Frederick Douglas (1817-1895), escaped slave, abolitionist, author, died on February 20, 1895. In a speech in 1857 he said:

“Those who profess to favor freedom and yet depreciate agitation, are people who want crops without ploughing the ground; they want rain without thunder and lightning; they want the ocean without the roar of its many waters. The struggle may be a moral one, or it may be a physical one, or it may be both. But it must be a struggle. Power concedes nothing without a demand; it never has and it never will.
“I am not trying to abolish conflict. There is great value in healthy conflict. And the dangers of group-think are real. Conflict can inspire creative leadership. Where there are fundamental conflicts over values, they should not be ignored in a sentimental yearning for consensus. The problem in our communities today is not that we have conflict, but that we manufacture conflict and exaggerate differences to the point where it is very difficult to make meaningful change. Too often we abandon basic civility and cannot disagree without questioning the motives of our adversaries. Our standard as we debate should be similar to doctors’ Hippocratic Oath: ‘Do no harm.’ Disagree, but don’t tear the community apart as you do. “

Pope John Paul II, in his 1991 encyclical Centesimus Annus also saw the value of conflict:

“The Pope does not, of course, intend to condemn every possible form of social conflict. The Church is well aware that in the course of history conflicts of interest between different social groups inevitably arise, and that in the face of such conflicts Christians must often take a position, honestly and decisively. The Encyclical Laborem exercens [of Pope John Paul II] moreover clearly recognized the positive role of conflict when it takes the form of a ‘struggle for social justice’; Quadragesimo anno [of Pope Pius XI] had already stated that ‘if the class struggle abstains from enmities and mutual hatred, it gradually changes into an honest discussion of differences founded on a desire for justice’.”

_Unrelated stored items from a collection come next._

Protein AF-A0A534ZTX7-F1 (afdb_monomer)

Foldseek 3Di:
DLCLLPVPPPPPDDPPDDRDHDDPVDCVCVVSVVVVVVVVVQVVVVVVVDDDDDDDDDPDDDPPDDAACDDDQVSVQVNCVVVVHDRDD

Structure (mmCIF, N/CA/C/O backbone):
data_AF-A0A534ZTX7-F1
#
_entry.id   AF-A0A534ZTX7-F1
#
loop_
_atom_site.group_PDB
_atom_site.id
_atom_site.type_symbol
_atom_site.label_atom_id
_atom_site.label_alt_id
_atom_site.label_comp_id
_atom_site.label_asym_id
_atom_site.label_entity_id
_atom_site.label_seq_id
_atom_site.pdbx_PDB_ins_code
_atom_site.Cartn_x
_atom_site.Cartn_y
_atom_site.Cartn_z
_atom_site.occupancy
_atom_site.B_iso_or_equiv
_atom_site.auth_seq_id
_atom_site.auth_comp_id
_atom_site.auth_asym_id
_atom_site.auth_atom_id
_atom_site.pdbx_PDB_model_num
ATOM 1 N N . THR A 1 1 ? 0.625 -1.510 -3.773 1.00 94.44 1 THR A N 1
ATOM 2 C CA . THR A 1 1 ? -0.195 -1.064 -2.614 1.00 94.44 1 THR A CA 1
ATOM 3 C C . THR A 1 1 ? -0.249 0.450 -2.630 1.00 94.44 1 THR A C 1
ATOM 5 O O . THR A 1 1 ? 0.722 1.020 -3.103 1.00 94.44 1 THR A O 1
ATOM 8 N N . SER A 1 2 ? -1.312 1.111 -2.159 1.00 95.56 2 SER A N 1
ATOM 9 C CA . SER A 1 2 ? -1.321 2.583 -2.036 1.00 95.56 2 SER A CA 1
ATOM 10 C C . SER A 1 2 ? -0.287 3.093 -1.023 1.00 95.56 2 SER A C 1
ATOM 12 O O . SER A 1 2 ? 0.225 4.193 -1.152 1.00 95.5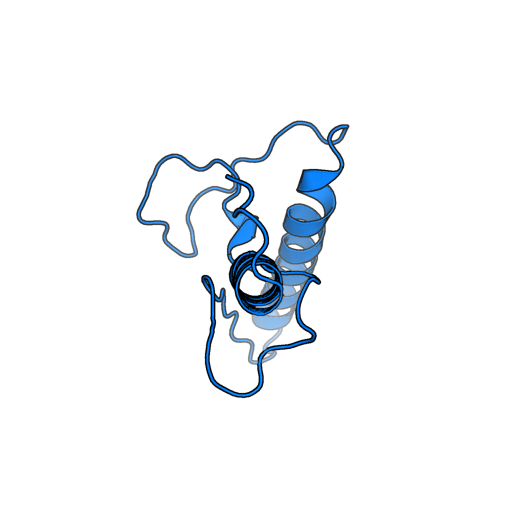6 2 SER A O 1
ATOM 14 N N . GLU A 1 3 ? 0.126 2.268 -0.063 1.00 96.56 3 GLU A N 1
ATOM 15 C CA . GLU A 1 3 ? 1.131 2.660 0.936 1.00 96.56 3 GLU A CA 1
ATOM 16 C C . GLU A 1 3 ? 2.532 2.950 0.373 1.00 96.56 3 GLU A C 1
ATOM 18 O O . GLU A 1 3 ? 3.373 3.497 1.083 1.00 96.56 3 GLU A O 1
ATOM 23 N N . VAL A 1 4 ? 2.803 2.633 -0.902 1.00 96.94 4 VAL A N 1
ATOM 24 C CA . VAL A 1 4 ? 4.101 2.937 -1.532 1.00 96.94 4 VAL A CA 1
ATOM 25 C C . VAL A 1 4 ? 4.402 4.435 -1.584 1.00 96.94 4 VAL A C 1
ATOM 27 O O . VAL A 1 4 ? 5.579 4.787 -1.568 1.00 96.94 4 VAL A O 1
ATOM 30 N N . TYR A 1 5 ? 3.371 5.289 -1.595 1.00 97.44 5 TYR A N 1
ATOM 31 C CA . TYR A 1 5 ? 3.508 6.750 -1.596 1.00 97.44 5 TYR A CA 1
ATOM 32 C C . TYR A 1 5 ? 4.012 7.304 -0.256 1.00 97.44 5 TYR A C 1
ATOM 34 O O . TYR A 1 5 ? 4.632 8.367 -0.209 1.00 97.44 5 TYR A O 1
ATOM 42 N N . GLY A 1 6 ? 3.808 6.570 0.843 1.00 96.44 6 GLY A N 1
ATOM 43 C CA . GLY A 1 6 ? 4.301 6.952 2.160 1.00 96.44 6 GLY A CA 1
ATOM 44 C C . GLY A 1 6 ? 3.749 8.291 2.652 1.00 96.44 6 GLY A C 1
ATOM 45 O O . GLY A 1 6 ? 2.544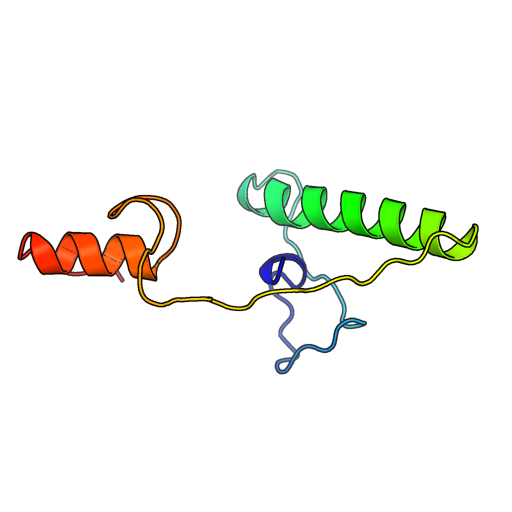 8.473 2.774 1.00 96.44 6 GLY A O 1
ATOM 46 N N . ARG A 1 7 ? 4.651 9.220 2.975 1.00 96.12 7 ARG A N 1
ATOM 47 C CA . ARG A 1 7 ? 4.359 10.588 3.434 1.00 96.12 7 ARG A CA 1
ATOM 48 C C . ARG A 1 7 ? 4.426 11.620 2.307 1.00 96.12 7 ARG A C 1
ATOM 50 O O . ARG A 1 7 ? 4.694 12.783 2.594 1.00 96.12 7 ARG A O 1
ATOM 57 N N . ASN A 1 8 ? 4.276 11.219 1.045 1.00 97.12 8 ASN A N 1
ATOM 58 C CA . ASN A 1 8 ? 4.369 12.163 -0.066 1.00 97.12 8 ASN A CA 1
ATOM 59 C C . ASN A 1 8 ? 3.294 13.267 0.093 1.00 97.12 8 ASN A C 1
ATOM 61 O O . ASN A 1 8 ? 2.106 12.944 0.106 1.00 97.12 8 ASN A O 1
ATOM 65 N N . PRO A 1 9 ? 3.673 14.554 0.224 1.00 96.12 9 PRO A N 1
ATOM 66 C CA . PRO A 1 9 ? 2.713 15.633 0.453 1.00 96.12 9 PRO A CA 1
ATOM 67 C C . PRO A 1 9 ? 1.957 16.060 -0.817 1.00 96.12 9 PRO A C 1
ATOM 69 O O . PRO A 1 9 ? 0.973 16.788 -0.720 1.00 96.12 9 PRO A O 1
ATOM 72 N N . ALA A 1 10 ? 2.395 15.626 -2.002 1.00 94.81 10 ALA A N 1
ATOM 73 C CA . ALA A 1 10 ? 1.847 16.036 -3.291 1.00 94.81 10 ALA A CA 1
ATOM 74 C C . ALA A 1 10 ? 0.586 15.236 -3.662 1.00 94.81 10 ALA A C 1
ATOM 76 O O . ALA A 1 10 ? 0.583 14.457 -4.611 1.00 94.81 10 ALA A O 1
ATOM 77 N N . VAL A 1 11 ? -0.483 15.400 -2.884 1.00 93.69 11 VAL A N 1
ATOM 78 C CA . VAL A 1 11 ? -1.804 14.830 -3.191 1.00 93.69 11 VAL A CA 1
ATOM 79 C C . VAL A 1 11 ? -2.508 15.723 -4.233 1.00 93.69 11 VAL A C 1
ATOM 81 O O . VAL A 1 11 ? -2.526 16.940 -4.041 1.00 93.69 11 VAL A O 1
ATOM 84 N N . PRO A 1 12 ? -3.122 15.170 -5.303 1.00 95.06 12 PRO A N 1
ATOM 85 C CA . PRO A 1 12 ? -3.279 13.745 -5.611 1.00 95.06 12 PRO A CA 1
ATOM 86 C C . PRO A 1 12 ? -2.005 13.099 -6.178 1.00 95.06 12 PRO A C 1
ATOM 88 O O . PRO A 1 12 ? -1.297 13.695 -6.984 1.00 95.06 12 PRO A O 1
ATOM 91 N N . TRP A 1 13 ? -1.747 11.847 -5.790 1.00 96.00 13 TRP A N 1
ATOM 92 C CA . TRP A 1 13 ? -0.581 11.093 -6.259 1.00 96.00 13 TRP A CA 1
ATOM 93 C C . TRP A 1 13 ? -0.835 10.438 -7.621 1.00 96.00 13 TRP A C 1
ATOM 95 O O . TRP A 1 13 ? -1.848 9.762 -7.799 1.00 96.00 13 TRP A O 1
ATOM 105 N N . SER A 1 14 ? 0.121 10.570 -8.542 1.00 95.94 14 SER A N 1
ATOM 106 C CA . SER A 1 14 ? 0.214 9.753 -9.759 1.00 95.94 14 SER A CA 1
ATOM 107 C C . SER A 1 14 ? 1.044 8.490 -9.515 1.00 95.94 14 SER A C 1
ATOM 109 O O . SER A 1 14 ? 1.745 8.368 -8.513 1.00 95.94 14 SER A O 1
ATOM 111 N N . GLU A 1 15 ? 0.992 7.511 -10.413 1.00 96.00 15 GLU A N 1
ATOM 112 C CA . GLU A 1 15 ? 1.756 6.265 -10.300 1.00 96.00 15 GLU A CA 1
ATOM 113 C C . GLU A 1 15 ? 3.276 6.472 -10.336 1.00 96.00 15 GLU A C 1
ATOM 115 O O . GLU A 1 15 ? 4.001 5.707 -9.688 1.00 96.00 15 GLU A O 1
ATOM 120 N N . ASP A 1 16 ? 3.718 7.538 -11.002 1.00 94.50 16 ASP A N 1
ATOM 121 C CA . ASP A 1 16 ? 5.118 7.947 -11.146 1.00 94.50 16 ASP A CA 1
ATOM 122 C C . ASP A 1 16 ? 5.580 8.916 -10.042 1.00 94.50 16 ASP A C 1
ATOM 124 O O . ASP A 1 16 ? 6.718 9.380 -10.060 1.00 94.50 16 ASP A O 1
ATOM 128 N N . ALA A 1 17 ? 4.709 9.241 -9.080 1.00 96.06 17 ALA A N 1
ATOM 129 C CA . ALA A 1 17 ? 5.044 10.139 -7.983 1.00 96.06 17 ALA A CA 1
ATOM 130 C C . ALA A 1 17 ? 6.117 9.552 -7.053 1.00 96.06 17 ALA A C 1
ATOM 132 O O . ALA A 1 17 ? 6.196 8.340 -6.824 1.00 96.06 17 ALA A O 1
ATOM 133 N N . ASP A 1 18 ? 6.891 10.447 -6.438 1.00 96.31 18 ASP A N 1
ATOM 134 C CA . ASP A 1 18 ? 7.949 10.070 -5.509 1.00 96.31 18 ASP A CA 1
ATOM 135 C C . ASP A 1 18 ? 7.435 9.282 -4.299 1.00 96.31 18 ASP A C 1
ATOM 137 O O . ASP A 1 18 ? 6.343 9.501 -3.761 1.00 96.31 18 ASP A O 1
ATOM 141 N N . ARG A 1 19 ? 8.282 8.375 -3.815 1.00 95.88 19 ARG A N 1
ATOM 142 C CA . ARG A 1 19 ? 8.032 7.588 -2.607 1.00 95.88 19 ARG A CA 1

And so, let conflict flourish when it leads to justice, but let it be civil – and, if it is heated, let it be “generously angry,” a felicitous phrase from George Orwell’s reflection on Charles Dickens:

“When one reads any strongly individual piece of writing, one has the impression of seeing a face somewhere behind the page. It is not necessarily the actual face of the writer…. Well, in the case of Dickens I see a face that is not quite the face of Dickens’s photographs, though it resembles it. It is the face of a man of about forty, with a small beard and a high colour. He is laughing, with a touch of anger in his laughter, but no triumph, no malignity. It is the face of a man who is always fighting against something, but who fights in the open and is not frightened, the face of a man who is generously angry — in other words, of a nineteenth-century liberal, a free intelligence, a type hated with equal hatred by all the smelly little orthodoxies which are now contending for our souls.”